Tue Jan 13, 09:06:00 AM EST  
Anonymous Anonymous said...

Deny, Deny, Deny... he's not worthy!

Tue Jan 13, 09:53:00 AM EST  
Blogger Keetha said...

If he's a creep like I suspect, he probably doesn't remember. I'd ignore the "friend" request.

Tue Jan 13, 11:07:00 AM EST  
Blogger loren said...

Just a short story:

I am also on FB and had a girl who had been basically my arch-nemesis for several years friend me. She and I really get along pretty well now that we're quite a bit older (about 18 years older-ish).

So it might not be all bad.
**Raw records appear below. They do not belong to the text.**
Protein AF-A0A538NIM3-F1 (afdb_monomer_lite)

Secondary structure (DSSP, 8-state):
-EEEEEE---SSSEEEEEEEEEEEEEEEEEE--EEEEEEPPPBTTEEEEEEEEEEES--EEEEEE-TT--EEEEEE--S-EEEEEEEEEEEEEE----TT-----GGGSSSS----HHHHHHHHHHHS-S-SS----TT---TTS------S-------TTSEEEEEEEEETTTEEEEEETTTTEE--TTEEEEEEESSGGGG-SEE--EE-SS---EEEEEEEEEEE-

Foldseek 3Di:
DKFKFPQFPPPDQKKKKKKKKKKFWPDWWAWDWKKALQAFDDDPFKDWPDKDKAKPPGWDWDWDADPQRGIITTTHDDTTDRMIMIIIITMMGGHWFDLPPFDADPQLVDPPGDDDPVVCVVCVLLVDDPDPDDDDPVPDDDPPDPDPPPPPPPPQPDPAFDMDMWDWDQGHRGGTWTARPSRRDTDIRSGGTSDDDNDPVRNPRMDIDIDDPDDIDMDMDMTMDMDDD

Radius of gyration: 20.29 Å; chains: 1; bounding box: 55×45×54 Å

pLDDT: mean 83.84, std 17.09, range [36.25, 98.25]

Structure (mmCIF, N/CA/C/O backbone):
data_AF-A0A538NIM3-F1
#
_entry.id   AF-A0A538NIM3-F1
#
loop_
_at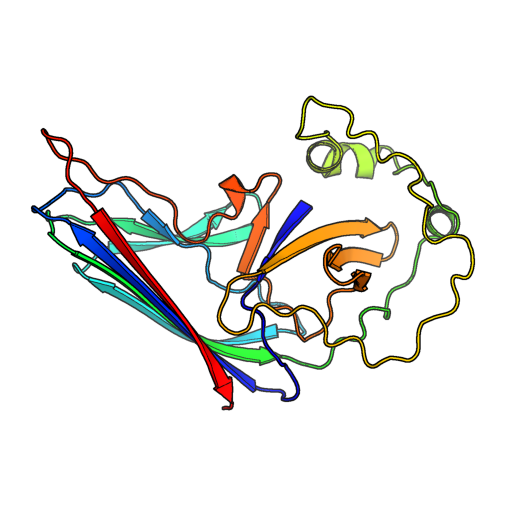om_site.group_PDB
_atom_site.id
_atom_site.type_symbol
_atom_site.label_atom_id
_atom_site.label_alt_id
_atom_site.label_comp_id
_atom_site.label_asym_id
_atom_site.label_entity_id
_atom_site.label_seq_id
_atom_site.pdbx_PDB_ins_code
_atom_site.Cartn_x
_atom_site.Cartn_y
_atom_site.Cartn_z
_atom_site.occupancy
_atom_site.B_iso_or_equiv
_atom_site.auth_seq_id
_atom_site.auth_comp_id
_atom_site.auth_asym_id
_atom_site.auth_atom_id
_atom_site.pdbx_PDB_model_num
ATOM 1 N N . MET A 1 1 ? 4.532 8.403 -10.743 1.00 42.59 1 MET A N 1
ATOM 2 C CA . MET A 1 1 ? 3.717 7.525 -9.870 1.00 42.59 1 MET A CA 1
ATOM 3 C C . MET A 1 1 ? 4.389 7.498 -8.506 1.00 42.59 1 MET A C 1
ATOM 5 O O . MET A 1 1 ? 5.608 7.596 -8.487 1.00 42.59 1 MET A O 1
ATOM 9 N N . HIS A 1 2 ? 3.641 7.455 -7.407 1.00 41.84 2 HIS A N 1
ATOM 10 C CA . HIS A 1 2 ? 4.181 7.325 -6.050 1.00 41.84 2 HIS A CA 1
ATOM 11 C C . HIS A 1 2 ? 3.964 5.891 -5.559 1.00 41.84 2 HIS A C 1
ATOM 13 O O . HIS A 1 2 ? 2.891 5.340 -5.802 1.00 41.84 2 HIS A O 1
ATOM 19 N N . SER A 1 3 ? 4.942 5.325 -4.857 1.00 45.66 3 SER A N 1
ATOM 20 C CA . SER A 1 3 ? 4.908 3.960 -4.319 1.00 45.66 3 SER A CA 1
ATOM 21 C C . SER A 1 3 ? 5.276 3.979 -2.830 1.00 45.66 3 SER A C 1
ATOM 23 O O . SER A 1 3 ? 6.176 4.731 -2.463 1.00 45.66 3 SER A O 1
ATOM 25 N N . VAL A 1 4 ? 4.596 3.199 -1.975 1.00 39.66 4 VAL A N 1
ATOM 26 C CA . VAL A 1 4 ? 4.920 3.039 -0.533 1.00 39.66 4 VAL A CA 1
ATOM 27 C C . VAL A 1 4 ? 5.533 1.664 -0.250 1.00 39.66 4 VAL A C 1
ATOM 29 O O . VAL A 1 4 ? 5.130 0.663 -0.844 1.00 39.66 4 VAL A O 1
ATOM 32 N N . CYS A 1 5 ? 6.500 1.628 0.672 1.00 39.69 5 CYS A N 1
ATOM 33 C CA . CYS A 1 5 ? 7.346 0.486 1.017 1.00 39.69 5 CYS A CA 1
ATOM 34 C C . CYS A 1 5 ? 7.072 0.042 2.430 1.00 39.69 5 CYS A C 1
ATOM 36 O O . CYS A 1 5 ? 6.904 0.877 3.322 1.00 39.69 5 CYS A O 1
ATOM 38 N N . LEU A 1 6 ? 7.275 -1.248 2.639 1.00 42.56 6 LEU A N 1
ATOM 39 C CA . LEU A 1 6 ? 7.862 -1.745 3.872 1.00 42.56 6 LEU A CA 1
ATOM 40 C C . LEU A 1 6 ? 9.373 -1.816 3.588 1.00 42.56 6 LEU A C 1
ATOM 42 O O . LEU A 1 6 ? 9.799 -2.637 2.779 1.00 42.56 6 LEU A O 1
ATOM 46 N N . ASP A 1 7 ? 10.154 -0.867 4.121 1.00 39.25 7 ASP A N 1
ATOM 47 C CA . ASP A 1 7 ? 11.615 -0.825 3.924 1.00 39.25 7 ASP A CA 1
ATOM 48 C C . ASP A 1 7 ? 12.185 -2.144 4.455 1.00 39.25 7 ASP A C 1
ATOM 50 O O . ASP A 1 7 ? 11.873 -2.496 5.582 1.00 39.25 7 ASP A O 1
ATOM 54 N N . ALA A 1 8 ? 12.920 -2.921 3.659 1.00 40.56 8 ALA A N 1
ATOM 55 C CA . ALA A 1 8 ? 13.469 -4.203 4.087 1.00 40.56 8 ALA A CA 1
ATOM 56 C C . ALA A 1 8 ? 14.945 -4.278 3.712 1.00 40.56 8 ALA A C 1
ATOM 58 O O . ALA A 1 8 ? 15.309 -4.175 2.544 1.00 40.56 8 ALA A O 1
ATOM 59 N 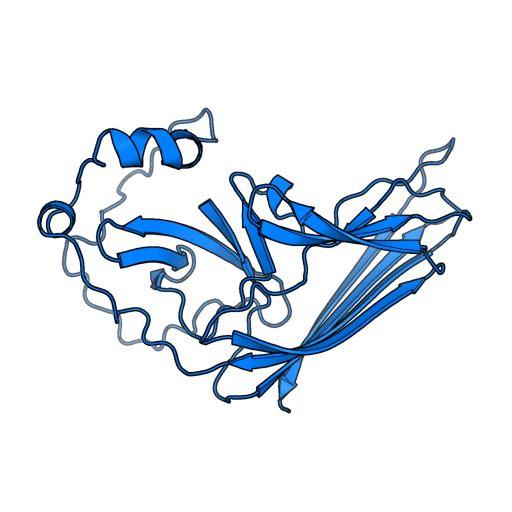N . ILE A 1 9 ? 15.820 -4.505 4.696 1.00 36.25 9 ILE A N 1
ATOM 60 C CA . ILE A 1 9 ? 17.212 -4.878 4.428 1.00 36.25 9 ILE A CA 1
ATOM 61 C C . ILE A 1 9 ? 17.201 -6.322 3.914 1.00 36.25 9 ILE A C 1
ATOM 63 O O . ILE A 1 9 ? 17.386 -7.274 4.670 1.00 36.25 9 ILE A O 1
ATOM 67 N N . ILE A 1 10 ? 16.978 -6.500 2.615 1.00 44.06 10 ILE A N 1
ATOM 68 C CA . ILE A 1 10 ? 17.018 -7.806 1.962 1.00 44.06 10 ILE A CA 1
ATOM 69 C C . ILE A 1 10 ? 18.488 -8.131 1.682 1.00 44.06 10 ILE A C 1
ATOM 71 O O . ILE A 1 10 ? 19.024 -7.930 0.597 1.00 44.06 10 ILE A O 1
ATOM 75 N N . ARG A 1 11 ? 19.189 -8.625 2.710 1.00 43.94 11 ARG A N 1
ATOM 76 C CA . ARG A 1 11 ? 20.409 -9.432 2.510 1.00 43.94 11 ARG A CA 1
ATOM 77 C C . ARG A 1 11 ? 20.080 -10.914 2.295 1.00 43.94 11 ARG A C 1
ATOM 79 O O . ARG A 1 11 ? 20.993 -11.690 2.024 1.00 43.94 11 ARG A O 1
ATOM 86 N N . GLN A 1 12 ? 18.814 -11.311 2.446 1.00 53.75 12 GLN A N 1
ATOM 87 C CA . GLN A 1 12 ? 18.381 -12.704 2.481 1.00 53.75 12 GLN A CA 1
ATOM 88 C C . GLN A 1 12 ? 17.089 -12.925 1.706 1.00 53.75 12 GLN A C 1
ATOM 90 O O . GLN A 1 12 ? 16.246 -12.044 1.628 1.00 53.75 12 GLN A O 1
ATOM 95 N N . VAL A 1 13 ? 16.954 -14.136 1.171 1.00 68.69 13 VAL A N 1
ATOM 96 C CA . VAL A 1 13 ? 15.872 -14.540 0.270 1.00 68.69 13 VAL A CA 1
ATOM 97 C C . VAL A 1 13 ? 14.498 -14.515 0.951 1.00 68.69 13 VAL A C 1
ATOM 99 O O . VAL A 1 13 ? 13.507 -14.395 0.253 1.00 68.69 13 VAL A O 1
ATOM 102 N N . ASN A 1 14 ? 14.422 -14.533 2.288 1.00 84.00 14 ASN A N 1
AT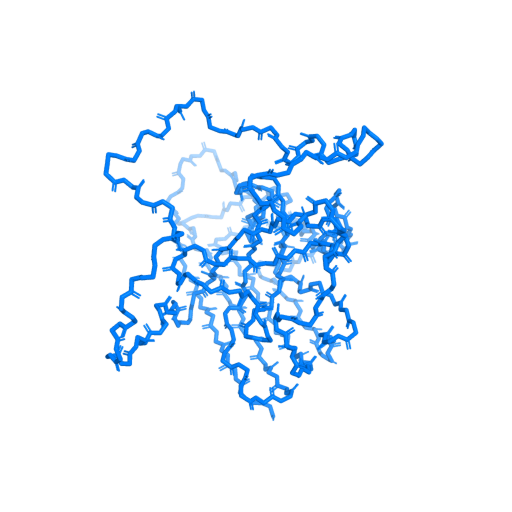OM 103 C CA . ASN A 1 14 ? 13.165 -14.542 3.040 1.00 84.00 14 ASN A CA 1
ATOM 104 C C . ASN A 1 14 ? 13.151 -13.461 4.131 1.00 84.00 14 ASN A C 1
ATOM 106 O O . ASN A 1 14 ? 14.072 -13.385 4.945 1.00 84.00 14 ASN A O 1
ATOM 110 N N . VAL A 1 15 ? 12.097 -1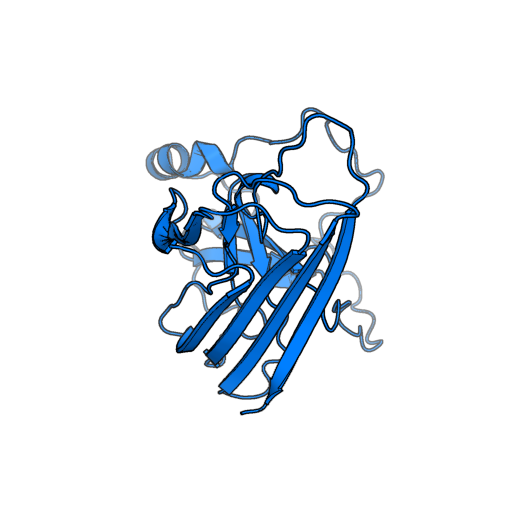2.645 4.171 1.00 88.12 15 VAL A N 1
ATOM 111 C CA . VAL A 1 15 ? 11.904 -11.578 5.164 1.00 88.12 15 VAL A CA 1
ATOM 112 C C . VAL A 1 15 ? 10.507 -11.673 5.761 1.00 88.12 15 VAL A C 1
ATOM 114 O O . VAL A 1 15 ? 9.514 -11.770 5.046 1.00 88.12 15 VAL A O 1
ATOM 117 N N . GLY A 1 16 ? 10.420 -11.609 7.084 1.00 92.00 16 GLY A N 1
ATOM 118 C CA . GLY A 1 16 ? 9.172 -11.444 7.808 1.00 92.00 16 GLY A CA 1
ATOM 119 C C . GLY A 1 16 ? 8.927 -9.968 8.086 1.00 92.00 16 GLY A C 1
ATOM 120 O O . GLY A 1 16 ? 9.802 -9.256 8.562 1.00 92.00 16 GLY A O 1
ATOM 121 N N . ILE A 1 17 ? 7.722 -9.498 7.813 1.00 92.25 17 ILE A N 1
ATOM 122 C CA . ILE A 1 17 ? 7.276 -8.140 8.085 1.00 92.25 17 ILE A CA 1
ATOM 123 C C . ILE A 1 17 ? 6.167 -8.216 9.122 1.00 92.25 17 ILE A C 1
ATOM 125 O O . ILE A 1 17 ? 5.209 -8.981 8.973 1.00 92.25 17 ILE A O 1
ATOM 129 N N . ARG A 1 18 ? 6.305 -7.452 10.200 1.00 94.88 18 ARG A N 1
ATOM 130 C CA . ARG A 1 18 ? 5.324 -7.354 11.279 1.00 94.88 18 ARG A CA 1
ATOM 131 C C . ARG A 1 18 ? 4.941 -5.895 11.431 1.00 94.88 18 ARG A C 1
ATOM 133 O O . ARG A 1 18 ? 5.777 -5.058 11.750 1.00 94.88 18 ARG A O 1
ATOM 140 N N . TYR A 1 19 ? 3.679 -5.593 11.179 1.00 95.75 19 TYR A N 1
ATOM 141 C CA . TYR A 1 19 ? 3.140 -4.251 11.298 1.00 95.75 19 TYR A CA 1
ATOM 142 C C . TYR A 1 19 ? 1.972 -4.249 12.275 1.00 95.75 19 TYR A C 1
ATOM 144 O O . TYR A 1 19 ? 1.043 -5.049 12.159 1.00 95.75 19 TYR A O 1
ATOM 152 N N . GLU A 1 20 ? 2.015 -3.331 13.229 1.00 96.56 20 GLU A N 1
ATOM 153 C CA . GLU A 1 20 ? 0.932 -3.080 14.164 1.00 96.56 20 GLU A CA 1
ATOM 154 C C . GLU A 1 20 ? 0.650 -1.584 14.210 1.00 96.56 20 GLU A C 1
ATOM 156 O O . GLU A 1 20 ? 1.564 -0.765 14.326 1.00 96.56 20 GLU A O 1
ATOM 161 N N . THR A 1 21 ? -0.627 -1.223 14.166 1.00 96.56 21 THR A N 1
ATOM 162 C CA . THR A 1 21 ? -1.065 0.109 14.567 1.00 96.56 21 THR A CA 1
ATOM 163 C C . THR A 1 21 ? -2.229 0.021 15.535 1.00 96.56 21 THR A C 1
ATOM 165 O O . THR A 1 21 ? -3.107 -0.834 15.409 1.00 96.56 21 THR A O 1
ATOM 168 N N . ILE A 1 22 ? -2.207 0.902 16.527 1.00 97.75 22 ILE A N 1
ATOM 169 C CA . ILE A 1 22 ? -3.202 1.005 17.581 1.00 97.75 22 ILE A CA 1
ATOM 170 C C . ILE A 1 22 ? -3.624 2.465 17.681 1.00 97.75 22 ILE A C 1
ATOM 172 O O . ILE A 1 22 ? -2.828 3.329 18.061 1.00 97.75 22 ILE A O 1
ATOM 176 N N . TYR A 1 23 ? -4.898 2.710 17.414 1.00 97.31 23 TYR A N 1
ATOM 177 C CA . TYR A 1 23 ? -5.600 3.934 17.757 1.00 97.31 23 TYR A CA 1
ATOM 178 C C . TYR A 1 23 ? -6.343 3.718 19.074 1.00 97.31 23 TYR A C 1
ATOM 180 O O . TYR A 1 23 ? -7.050 2.721 19.233 1.00 97.31 23 TYR A O 1
ATOM 188 N N . ARG A 1 24 ? -6.186 4.645 20.017 1.00 97.88 24 ARG A N 1
ATOM 189 C CA . ARG A 1 24 ? -6.976 4.716 21.250 1.00 97.88 24 ARG A CA 1
ATOM 190 C C . ARG A 1 24 ? -7.800 5.989 21.248 1.00 97.88 24 ARG A C 1
ATOM 192 O O . ARG A 1 24 ? -7.287 7.045 20.885 1.00 97.88 24 ARG A O 1
ATOM 199 N N . TYR A 1 25 ? -9.047 5.870 21.670 1.00 97.62 25 TYR A N 1
ATOM 200 C CA . TYR A 1 25 ? -10.018 6.950 21.746 1.00 97.62 25 TYR A CA 1
ATOM 201 C C . TYR A 1 25 ? -10.475 7.099 23.196 1.00 97.62 25 TYR A C 1
ATOM 203 O O . TYR A 1 25 ? -10.719 6.100 23.867 1.00 97.62 25 TYR A O 1
ATOM 211 N N . ASP A 1 26 ? -10.656 8.334 23.663 1.00 97.31 26 ASP A N 1
ATOM 212 C CA . ASP A 1 26 ? -11.124 8.594 25.037 1.00 97.31 26 ASP A CA 1
ATOM 213 C C . ASP A 1 26 ? -12.542 8.057 25.312 1.00 97.31 26 ASP A C 1
ATOM 215 O O . ASP A 1 26 ? -12.958 7.942 26.465 1.00 97.31 26 ASP A O 1
ATOM 219 N N . ARG A 1 27 ? -13.317 7.791 24.253 1.00 97.44 27 ARG A N 1
ATOM 220 C CA . ARG A 1 27 ? -14.675 7.230 24.295 1.00 97.44 27 ARG A CA 1
ATOM 221 C C . ARG A 1 27 ? -14.923 6.340 23.086 1.00 97.44 27 ARG A C 1
ATOM 223 O O . ARG A 1 27 ? -14.283 6.514 22.052 1.00 97.44 27 ARG A O 1
ATOM 230 N N . ALA A 1 28 ? -15.898 5.439 23.200 1.00 97.50 28 ALA A N 1
ATOM 231 C CA . ALA A 1 28 ? -16.275 4.553 22.107 1.00 97.50 28 ALA A CA 1
ATOM 232 C C . ALA A 1 28 ? -16.754 5.340 20.875 1.00 97.50 28 ALA A C 1
ATOM 234 O O . ALA A 1 28 ? -17.696 6.132 20.951 1.00 97.50 28 ALA A O 1
ATOM 235 N N . VAL A 1 29 ? -16.123 5.092 19.727 1.00 97.94 29 VAL A N 1
ATOM 236 C CA . VAL A 1 29 ? -16.445 5.718 18.438 1.00 97.94 29 VAL A CA 1
ATOM 237 C C . VAL A 1 29 ? -16.928 4.672 17.440 1.00 97.94 29 VAL A C 1
ATOM 239 O O . VAL A 1 29 ? -16.596 3.494 17.552 1.00 97.94 29 VAL A O 1
ATOM 242 N N . ARG A 1 30 ? -17.717 5.093 16.449 1.00 97.56 30 ARG A N 1
ATOM 243 C CA . ARG A 1 30 ? -18.060 4.253 15.290 1.00 97.56 30 ARG A CA 1
ATOM 244 C C . ARG A 1 30 ? -17.049 4.459 14.175 1.00 97.56 30 ARG A C 1
ATOM 246 O O . ARG A 1 30 ? -16.518 5.556 14.037 1.00 97.56 30 ARG A O 1
ATOM 253 N N . PHE A 1 31 ? -16.851 3.455 13.334 1.00 97.44 31 PHE A N 1
ATOM 254 C CA . PHE A 1 31 ? -15.910 3.521 12.219 1.00 97.44 31 PHE A CA 1
ATOM 255 C C . PHE A 1 31 ? -16.654 3.514 10.880 1.00 97.44 31 PHE A C 1
ATOM 257 O O . PHE A 1 31 ? -17.607 2.764 10.691 1.00 97.44 31 PHE A O 1
ATOM 264 N N . SER A 1 32 ? -16.210 4.345 9.937 1.00 96.50 32 SER A N 1
ATOM 265 C CA . SER A 1 32 ? -16.456 4.091 8.508 1.00 96.50 32 SER A CA 1
ATOM 266 C C . SER A 1 32 ? -15.677 2.848 8.063 1.00 96.50 32 SER A C 1
ATOM 268 O O . SER A 1 32 ? -14.799 2.382 8.801 1.00 96.50 32 SER A O 1
ATOM 270 N N . PRO A 1 33 ? -15.936 2.320 6.855 1.00 96.44 33 PRO A N 1
ATOM 271 C CA . PRO A 1 33 ? -15.034 1.353 6.251 1.00 96.44 33 PRO A CA 1
ATOM 272 C C . PRO A 1 33 ? -13.588 1.865 6.266 1.00 96.44 33 PRO A C 1
ATOM 274 O O . PRO A 1 33 ? -13.329 3.004 5.872 1.00 96.44 33 PRO A O 1
ATOM 277 N N . HIS A 1 34 ? -12.664 1.038 6.755 1.00 97.56 34 HIS A N 1
ATOM 278 C CA . HIS A 1 34 ? -11.231 1.333 6.713 1.00 97.56 34 HIS A CA 1
ATOM 279 C C . HIS A 1 34 ? -10.569 0.478 5.642 1.00 97.56 34 HIS A C 1
ATOM 281 O O . HIS A 1 34 ? -10.637 -0.746 5.699 1.00 97.56 34 HIS A O 1
ATOM 287 N N . ASP A 1 35 ? -9.897 1.118 4.698 1.00 97.50 35 ASP A N 1
ATOM 288 C CA . ASP A 1 35 ? -9.086 0.438 3.698 1.00 97.50 35 ASP A CA 1
ATOM 289 C C . ASP A 1 35 ? -7.643 0.334 4.181 1.00 97.50 35 ASP A C 1
ATOM 291 O O . ASP A 1 35 ? -7.040 1.336 4.571 1.00 97.50 35 ASP A O 1
ATOM 295 N N . VAL A 1 36 ? -7.076 -0.867 4.091 1.00 97.50 36 VAL A N 1
ATOM 296 C CA . VAL A 1 36 ? -5.667 -1.145 4.382 1.00 97.50 36 VAL A CA 1
ATOM 297 C C . VAL A 1 36 ? -4.947 -1.539 3.091 1.00 97.50 36 VAL A C 1
ATOM 299 O O . VAL A 1 36 ? -5.376 -2.463 2.400 1.00 97.50 36 VAL A O 1
ATOM 302 N N . ARG A 1 37 ? -3.845 -0.846 2.778 1.00 96.38 37 ARG A N 1
ATOM 303 C CA . ARG A 1 37 ? -3.028 -0.982 1.551 1.00 96.38 37 ARG A CA 1
ATOM 304 C C . ARG A 1 37 ? -1.585 -1.392 1.857 1.00 96.38 37 ARG A C 1
ATOM 306 O O . ARG A 1 37 ? -0.633 -0.879 1.282 1.00 96.38 37 ARG A O 1
ATOM 313 N N . LEU A 1 38 ? -1.421 -2.287 2.826 1.00 95.06 38 LEU A N 1
ATOM 314 C CA . LEU A 1 38 ? -0.116 -2.753 3.315 1.00 95.06 38 LEU A CA 1
ATOM 315 C C . LEU A 1 38 ? 0.282 -4.126 2.754 1.00 95.06 38 LEU A C 1
ATOM 317 O O . LEU A 1 38 ? 1.180 -4.776 3.281 1.00 95.06 38 LEU A O 1
ATOM 321 N N . PHE A 1 39 ? -0.394 -4.579 1.700 1.00 94.44 39 PHE A N 1
ATOM 322 C CA . PHE A 1 39 ? -0.218 -5.903 1.113 1.00 94.44 39 PHE A CA 1
ATOM 323 C C . PHE A 1 39 ? 0.676 -5.807 -0.130 1.00 94.44 39 PHE A C 1
ATOM 325 O O . PHE A 1 39 ? 0.251 -5.202 -1.114 1.00 94.44 39 PHE A O 1
ATOM 332 N N . PRO A 1 40 ? 1.893 -6.384 -0.113 1.00 91.75 40 PRO A N 1
ATOM 333 C CA . PRO A 1 40 ? 2.834 -6.253 -1.214 1.00 91.75 40 PRO A CA 1
ATOM 334 C C . PRO A 1 40 ? 2.277 -6.719 -2.558 1.00 91.75 40 PRO A C 1
ATOM 336 O O . PRO A 1 40 ? 1.621 -7.760 -2.649 1.00 91.75 40 PRO A O 1
ATOM 339 N N . ARG A 1 41 ? 2.608 -5.985 -3.623 1.00 87.69 41 ARG A N 1
ATOM 340 C CA . ARG A 1 41 ? 2.418 -6.454 -4.997 1.00 87.69 41 ARG A CA 1
ATOM 341 C C . ARG A 1 41 ? 3.440 -7.542 -5.284 1.00 87.69 41 ARG A C 1
ATOM 343 O O . ARG A 1 41 ? 4.639 -7.300 -5.185 1.00 87.69 41 ARG A O 1
ATOM 350 N N . THR A 1 42 ? 2.961 -8.727 -5.635 1.00 87.94 42 THR A N 1
ATOM 351 C CA . THR A 1 42 ? 3.820 -9.862 -5.965 1.00 87.94 42 THR A CA 1
ATOM 352 C C . THR A 1 42 ? 4.172 -9.871 -7.447 1.00 87.94 42 THR A C 1
ATOM 354 O O . THR A 1 42 ? 3.385 -9.476 -8.306 1.00 87.94 42 THR A O 1
ATOM 357 N N . ASP A 1 43 ? 5.374 -10.340 -7.753 1.00 86.62 43 ASP A N 1
ATOM 358 C CA . ASP A 1 43 ? 5.866 -10.545 -9.111 1.00 86.62 43 ASP A CA 1
ATOM 359 C C . ASP A 1 43 ? 6.837 -11.736 -9.132 1.00 86.62 43 ASP A C 1
ATOM 361 O O . ASP A 1 43 ? 6.998 -12.445 -8.142 1.00 86.62 43 ASP A O 1
ATOM 365 N N . ARG A 1 44 ? 7.516 -11.990 -10.254 1.00 85.56 44 ARG A N 1
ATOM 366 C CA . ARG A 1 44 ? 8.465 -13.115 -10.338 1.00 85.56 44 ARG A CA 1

We don't talk about old times, but we do talk about everything else.

Oh yeah, and it would give you an opportunity to snoop and see that he turned into nothing special and make yourself feel good because not only did you not end up with him, you ended up becoming a KQ (Kielbasa Queen). You rock!

Tue Jan 13, 11:28:00 AM EST  
Anonymous Anonymous said...

Fauvie...there's not a reason in this world why you should acknowledge his existence... unless you want to purge demons. It might be a great way to pull out that fork that he somehow managed to stick in your craw.

Besides you can always delete him right?

p.s..damn!!!

Tue Jan 13, 01:37:00 PM EST  
Blogger supahmommy- somethin's wrong with that girl said...

Ok.. I've only read down to A: and I'm already pissing my pregnant pants.


So very much looking forward to some more...

ANd I dont' even care what you reasoned next... HIT YES. VFB needs to know about your skillz learned over the years. Inferred or not!!! YOu must!

Tue Jan 13, 01:55:00 PM EST  
Blogger Shelly said...

Y'know, I've had very similar things happen to me on FB. Why do people who weren't my friend in high school/ college/ real life feel the need to friend me on FB? Just because they recognize my name? Totally weird phenomena.

Tue Jan 13, 02:02:00 PM EST  
Blogger Lisa said...

Since he friended you, you can take a look around his profile and wall and such....get a feeling what he is like now. He'll never know and you can decide what you want to do from there. I'm on the fence about you friending him back. He was a big ass to you way back when but then isn't most males at that age. I know my first boyfriend was.

Tue Jan 13, 05:45:00 PM EST  
Anonymous Anonymous said...

Ignore him. That'll make him squirm more.